The ten volcanic complexes of San Quintín are all aligned N-S to NW-SE, parallel to an offshore fault, the Santillán and Barrera line, and the main escarpment of the Gulf of California. The cones are therefore related to faulting, but no direct evidence for extensional faulting has been found. Indirect evidence is found in the shared characteristics of the field with other Quaternary volcanic fields linked to extensional faulting found throughout the province. This includes intraplate geochemical signatures in the magmas, and the presence of mantle and crustal xenoliths.

==Volcanism==
In Baja California, high-volume volcanism ended around 15 Ma, shortly after the end of subduction. The third oldest volcano has reliably (using 40Ar/39Ar step-heating) been dated to 126,000 years ago. Following eruptions in the northern gulf area covered the San Quintin Volcanic Field in alkalic, diopside-rich basalts. General characteristics of these basalts, known as bajaites, are also similar to the alkali basalts found in Baja California Sur, as well as high-magnesium andesites of the Aleutians.

These bajaites, mostly found a bit south of the San Quintín volcanic field, have high Mg, Ni, Cr, and Sr, low Rb, and high K/Rb and La/Yb ratios. The characteristics may suggest that one source is slab-derived melts, i.e. a subducting plate adds volatiles to the ultramafic rock of the upper mantle such that it melts. It has been proposed that the slab fully subducted in the relevant latitudes of the San Quintín field, so that a "no-slab window" allowed the plate to directly access asthenospheric mantle.
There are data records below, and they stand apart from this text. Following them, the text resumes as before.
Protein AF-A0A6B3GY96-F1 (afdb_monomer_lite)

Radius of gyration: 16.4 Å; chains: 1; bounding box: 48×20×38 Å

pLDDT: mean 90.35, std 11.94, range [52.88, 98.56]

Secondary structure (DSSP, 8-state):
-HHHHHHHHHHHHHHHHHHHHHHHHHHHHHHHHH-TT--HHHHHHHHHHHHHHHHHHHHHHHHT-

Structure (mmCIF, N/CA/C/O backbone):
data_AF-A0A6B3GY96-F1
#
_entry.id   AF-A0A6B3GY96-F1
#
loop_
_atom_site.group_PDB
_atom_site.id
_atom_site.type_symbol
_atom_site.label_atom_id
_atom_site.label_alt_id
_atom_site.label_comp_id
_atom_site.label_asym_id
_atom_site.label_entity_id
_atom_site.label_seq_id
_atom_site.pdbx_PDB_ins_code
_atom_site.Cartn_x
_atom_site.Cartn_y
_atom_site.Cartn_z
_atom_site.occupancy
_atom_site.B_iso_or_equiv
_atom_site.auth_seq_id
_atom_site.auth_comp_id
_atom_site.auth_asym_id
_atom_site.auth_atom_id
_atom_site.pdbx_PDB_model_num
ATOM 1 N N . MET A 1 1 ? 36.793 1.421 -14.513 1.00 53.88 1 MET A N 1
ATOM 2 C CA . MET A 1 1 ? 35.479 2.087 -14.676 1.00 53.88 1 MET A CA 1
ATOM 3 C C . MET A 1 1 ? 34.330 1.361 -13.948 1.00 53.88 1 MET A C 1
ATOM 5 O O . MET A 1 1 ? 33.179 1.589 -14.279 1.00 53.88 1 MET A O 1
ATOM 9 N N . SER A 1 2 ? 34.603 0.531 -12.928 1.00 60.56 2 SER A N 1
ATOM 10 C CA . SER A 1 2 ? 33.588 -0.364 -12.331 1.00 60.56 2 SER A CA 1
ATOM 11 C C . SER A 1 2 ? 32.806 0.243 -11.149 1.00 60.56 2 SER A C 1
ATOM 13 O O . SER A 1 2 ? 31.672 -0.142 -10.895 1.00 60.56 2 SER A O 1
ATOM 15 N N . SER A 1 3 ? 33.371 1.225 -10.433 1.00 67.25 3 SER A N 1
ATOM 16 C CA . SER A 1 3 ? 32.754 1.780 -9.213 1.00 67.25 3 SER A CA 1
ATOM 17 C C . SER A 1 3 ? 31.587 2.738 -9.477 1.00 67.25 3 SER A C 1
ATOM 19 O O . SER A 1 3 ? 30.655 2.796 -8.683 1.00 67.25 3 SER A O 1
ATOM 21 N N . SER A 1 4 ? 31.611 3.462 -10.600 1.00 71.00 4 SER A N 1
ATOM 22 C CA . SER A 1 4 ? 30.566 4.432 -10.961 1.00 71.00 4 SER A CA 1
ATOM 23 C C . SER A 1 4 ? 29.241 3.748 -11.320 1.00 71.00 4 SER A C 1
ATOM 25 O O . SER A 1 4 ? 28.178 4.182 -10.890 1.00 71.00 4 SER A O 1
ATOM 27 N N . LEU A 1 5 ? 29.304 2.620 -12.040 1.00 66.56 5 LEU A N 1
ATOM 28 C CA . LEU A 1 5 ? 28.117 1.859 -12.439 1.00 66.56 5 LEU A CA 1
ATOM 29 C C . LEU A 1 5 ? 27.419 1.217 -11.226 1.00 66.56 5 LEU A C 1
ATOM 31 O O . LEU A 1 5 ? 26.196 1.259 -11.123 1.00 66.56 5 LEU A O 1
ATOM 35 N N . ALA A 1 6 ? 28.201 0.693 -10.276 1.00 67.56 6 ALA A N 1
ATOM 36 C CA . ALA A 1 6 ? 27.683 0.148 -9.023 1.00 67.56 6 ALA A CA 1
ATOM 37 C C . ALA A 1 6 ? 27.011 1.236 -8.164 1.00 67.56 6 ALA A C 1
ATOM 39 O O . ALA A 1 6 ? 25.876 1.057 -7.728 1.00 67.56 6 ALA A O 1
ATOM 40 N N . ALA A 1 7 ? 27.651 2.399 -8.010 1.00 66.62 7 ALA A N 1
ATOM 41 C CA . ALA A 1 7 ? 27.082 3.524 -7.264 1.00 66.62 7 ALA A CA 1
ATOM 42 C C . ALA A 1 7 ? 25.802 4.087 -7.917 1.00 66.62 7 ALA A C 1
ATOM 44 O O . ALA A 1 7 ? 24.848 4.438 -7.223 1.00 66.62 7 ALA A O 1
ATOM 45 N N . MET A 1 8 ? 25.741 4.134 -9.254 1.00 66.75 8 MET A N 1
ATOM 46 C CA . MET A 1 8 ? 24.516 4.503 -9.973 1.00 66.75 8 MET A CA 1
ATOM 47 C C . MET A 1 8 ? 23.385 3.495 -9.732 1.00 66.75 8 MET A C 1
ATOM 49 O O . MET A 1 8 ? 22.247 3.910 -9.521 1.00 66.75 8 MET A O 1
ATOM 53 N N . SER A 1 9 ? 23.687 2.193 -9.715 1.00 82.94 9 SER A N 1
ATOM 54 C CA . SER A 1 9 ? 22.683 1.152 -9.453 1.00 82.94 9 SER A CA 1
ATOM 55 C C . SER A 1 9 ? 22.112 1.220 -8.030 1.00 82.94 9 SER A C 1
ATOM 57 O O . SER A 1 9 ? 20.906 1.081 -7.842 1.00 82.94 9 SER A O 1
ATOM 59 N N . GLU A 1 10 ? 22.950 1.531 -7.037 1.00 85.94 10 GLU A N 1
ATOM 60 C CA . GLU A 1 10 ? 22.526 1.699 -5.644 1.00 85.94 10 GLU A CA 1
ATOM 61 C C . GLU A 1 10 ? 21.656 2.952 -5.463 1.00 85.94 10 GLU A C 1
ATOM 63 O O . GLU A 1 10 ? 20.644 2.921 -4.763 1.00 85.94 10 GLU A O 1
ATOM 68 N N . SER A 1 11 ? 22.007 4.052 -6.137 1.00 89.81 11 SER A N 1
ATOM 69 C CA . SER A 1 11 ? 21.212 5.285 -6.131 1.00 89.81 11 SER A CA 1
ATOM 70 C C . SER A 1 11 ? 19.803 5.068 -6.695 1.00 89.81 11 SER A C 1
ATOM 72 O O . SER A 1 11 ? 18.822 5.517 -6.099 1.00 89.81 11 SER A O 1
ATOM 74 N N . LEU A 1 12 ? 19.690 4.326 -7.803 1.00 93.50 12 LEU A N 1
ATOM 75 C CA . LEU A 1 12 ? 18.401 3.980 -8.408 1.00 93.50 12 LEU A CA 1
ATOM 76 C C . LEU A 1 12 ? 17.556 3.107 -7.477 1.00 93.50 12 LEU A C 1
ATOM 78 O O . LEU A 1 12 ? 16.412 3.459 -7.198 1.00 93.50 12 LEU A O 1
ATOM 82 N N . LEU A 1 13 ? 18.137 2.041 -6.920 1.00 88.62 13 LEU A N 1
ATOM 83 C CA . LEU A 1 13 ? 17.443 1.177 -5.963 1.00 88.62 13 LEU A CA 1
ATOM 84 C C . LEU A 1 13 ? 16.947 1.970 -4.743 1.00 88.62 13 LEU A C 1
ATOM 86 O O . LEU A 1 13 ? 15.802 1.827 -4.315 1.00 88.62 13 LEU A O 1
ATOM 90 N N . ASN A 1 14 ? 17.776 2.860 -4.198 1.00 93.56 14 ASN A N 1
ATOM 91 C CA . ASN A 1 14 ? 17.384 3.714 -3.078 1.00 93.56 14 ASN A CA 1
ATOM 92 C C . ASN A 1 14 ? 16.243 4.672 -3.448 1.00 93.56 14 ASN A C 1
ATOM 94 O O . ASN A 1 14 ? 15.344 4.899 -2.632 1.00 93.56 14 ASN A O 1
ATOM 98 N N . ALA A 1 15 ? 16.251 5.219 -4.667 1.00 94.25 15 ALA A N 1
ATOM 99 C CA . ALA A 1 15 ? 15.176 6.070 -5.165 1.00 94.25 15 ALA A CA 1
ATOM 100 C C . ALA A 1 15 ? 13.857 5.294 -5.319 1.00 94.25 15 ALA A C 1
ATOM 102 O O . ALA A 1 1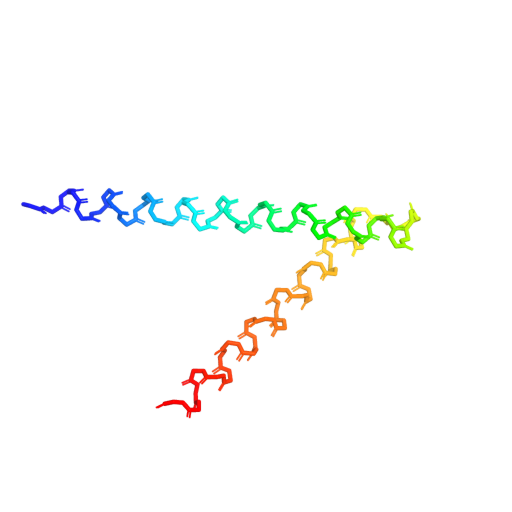5 ? 12.808 5.793 -4.903 1.00 94.25 15 ALA A O 1
ATOM 103 N N . GLU A 1 16 ? 13.907 4.064 -5.833 1.00 92.75 16 GLU A N 1
ATOM 104 C CA . GLU A 1 16 ? 12.746 3.176 -5.958 1.00 92.75 16 GLU A CA 1
ATOM 105 C C . GLU A 1 16 ? 12.175 2.795 -4.588 1.00 92.75 16 GLU A C 1
ATOM 107 O O . GLU A 1 16 ? 10.975 2.952 -4.351 1.00 92.75 16 GLU A O 1
ATOM 112 N N . ILE A 1 17 ? 13.029 2.403 -3.637 1.00 92.69 17 ILE A N 1
ATOM 113 C CA . ILE A 1 17 ? 12.615 2.120 -2.254 1.00 92.69 17 ILE A CA 1
ATOM 114 C C . ILE A 1 17 ? 11.974 3.362 -1.621 1.00 92.69 17 ILE A C 1
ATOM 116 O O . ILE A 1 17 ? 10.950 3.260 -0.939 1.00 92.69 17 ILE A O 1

This is the most obvious explanation of the observered intraplate characteristics of the alkali basalts, with lherzolite. Alternatively, the bajaites could be formed from partial melting in the mantle of metasomatized mantle apatite and amphibole, followed by postsubduction rifting. This explanation leaves the field untouched by a second subduction episode and leads more naturally to the ocean island basalts that are also present.

==Geochemistry==
The basalt lavas of the San Quintín field have the same composition as ocean island basalts found in Hawaii and the Azores, where they are associated with mantle plumes. Isotopic composition ranges overlap for primitive and differentiated rocks, indicating that the latter was derived from fractional crystallization of the primitive magmas. Xenolith abundance in the differentiated magma hint that fractional crystallization occurred within the mantle, below entrained peridotite. Due to this depth and the estimated speed of ascent, fractionation-elevated volatiles may have been important in driving the differentiated magmas to the surface. Partial melting in the mantle, or the progressive exhaustion of incompatible elements in the source, led to a decrease in abundances of these volatiles as the field evolved.

Crustal contamination can be inferred from samples taken from two cones, and small isotopic variations for the other cones indicate at least three mantle components.

The primitive magmas differ from other reported intraplate-type mafic alkalic suites by having relatively high Al_{2}O_{3} and Yb, as well as low ratios of La/Yb and CaO/Al_{2}O_{3}. Rising Al_{2}O_{3} and falling CaO, along with decreasing incompatible element abundances, are consistent with progressive partial melting.

==Xenoliths==
The ultramafic xenoliths of the field are composed roughly of 80% spinel lherzolites, with lesser harzburgites, dunites, and pyroxenites. There is a high abundance of clinopyroxenes, about 35% by volume. Granulite xenoliths, interpreted as being derived from the lower crust, and peridotite xenoliths, interpreted as derived from the upper mantle, are particularly abundant in the Woodford, Media Luna, and
Basu cones.

The site exhibits strong deformation textures, which may have recorded plastic deformation that occurred with the diapiric rise of mantle through the low-velocity zone. Alternatively, more complicated models suggest that a shallow, active shear zone deformed the xenoliths and it was only later that the deeper, source magmas modified the chemical composition of the field.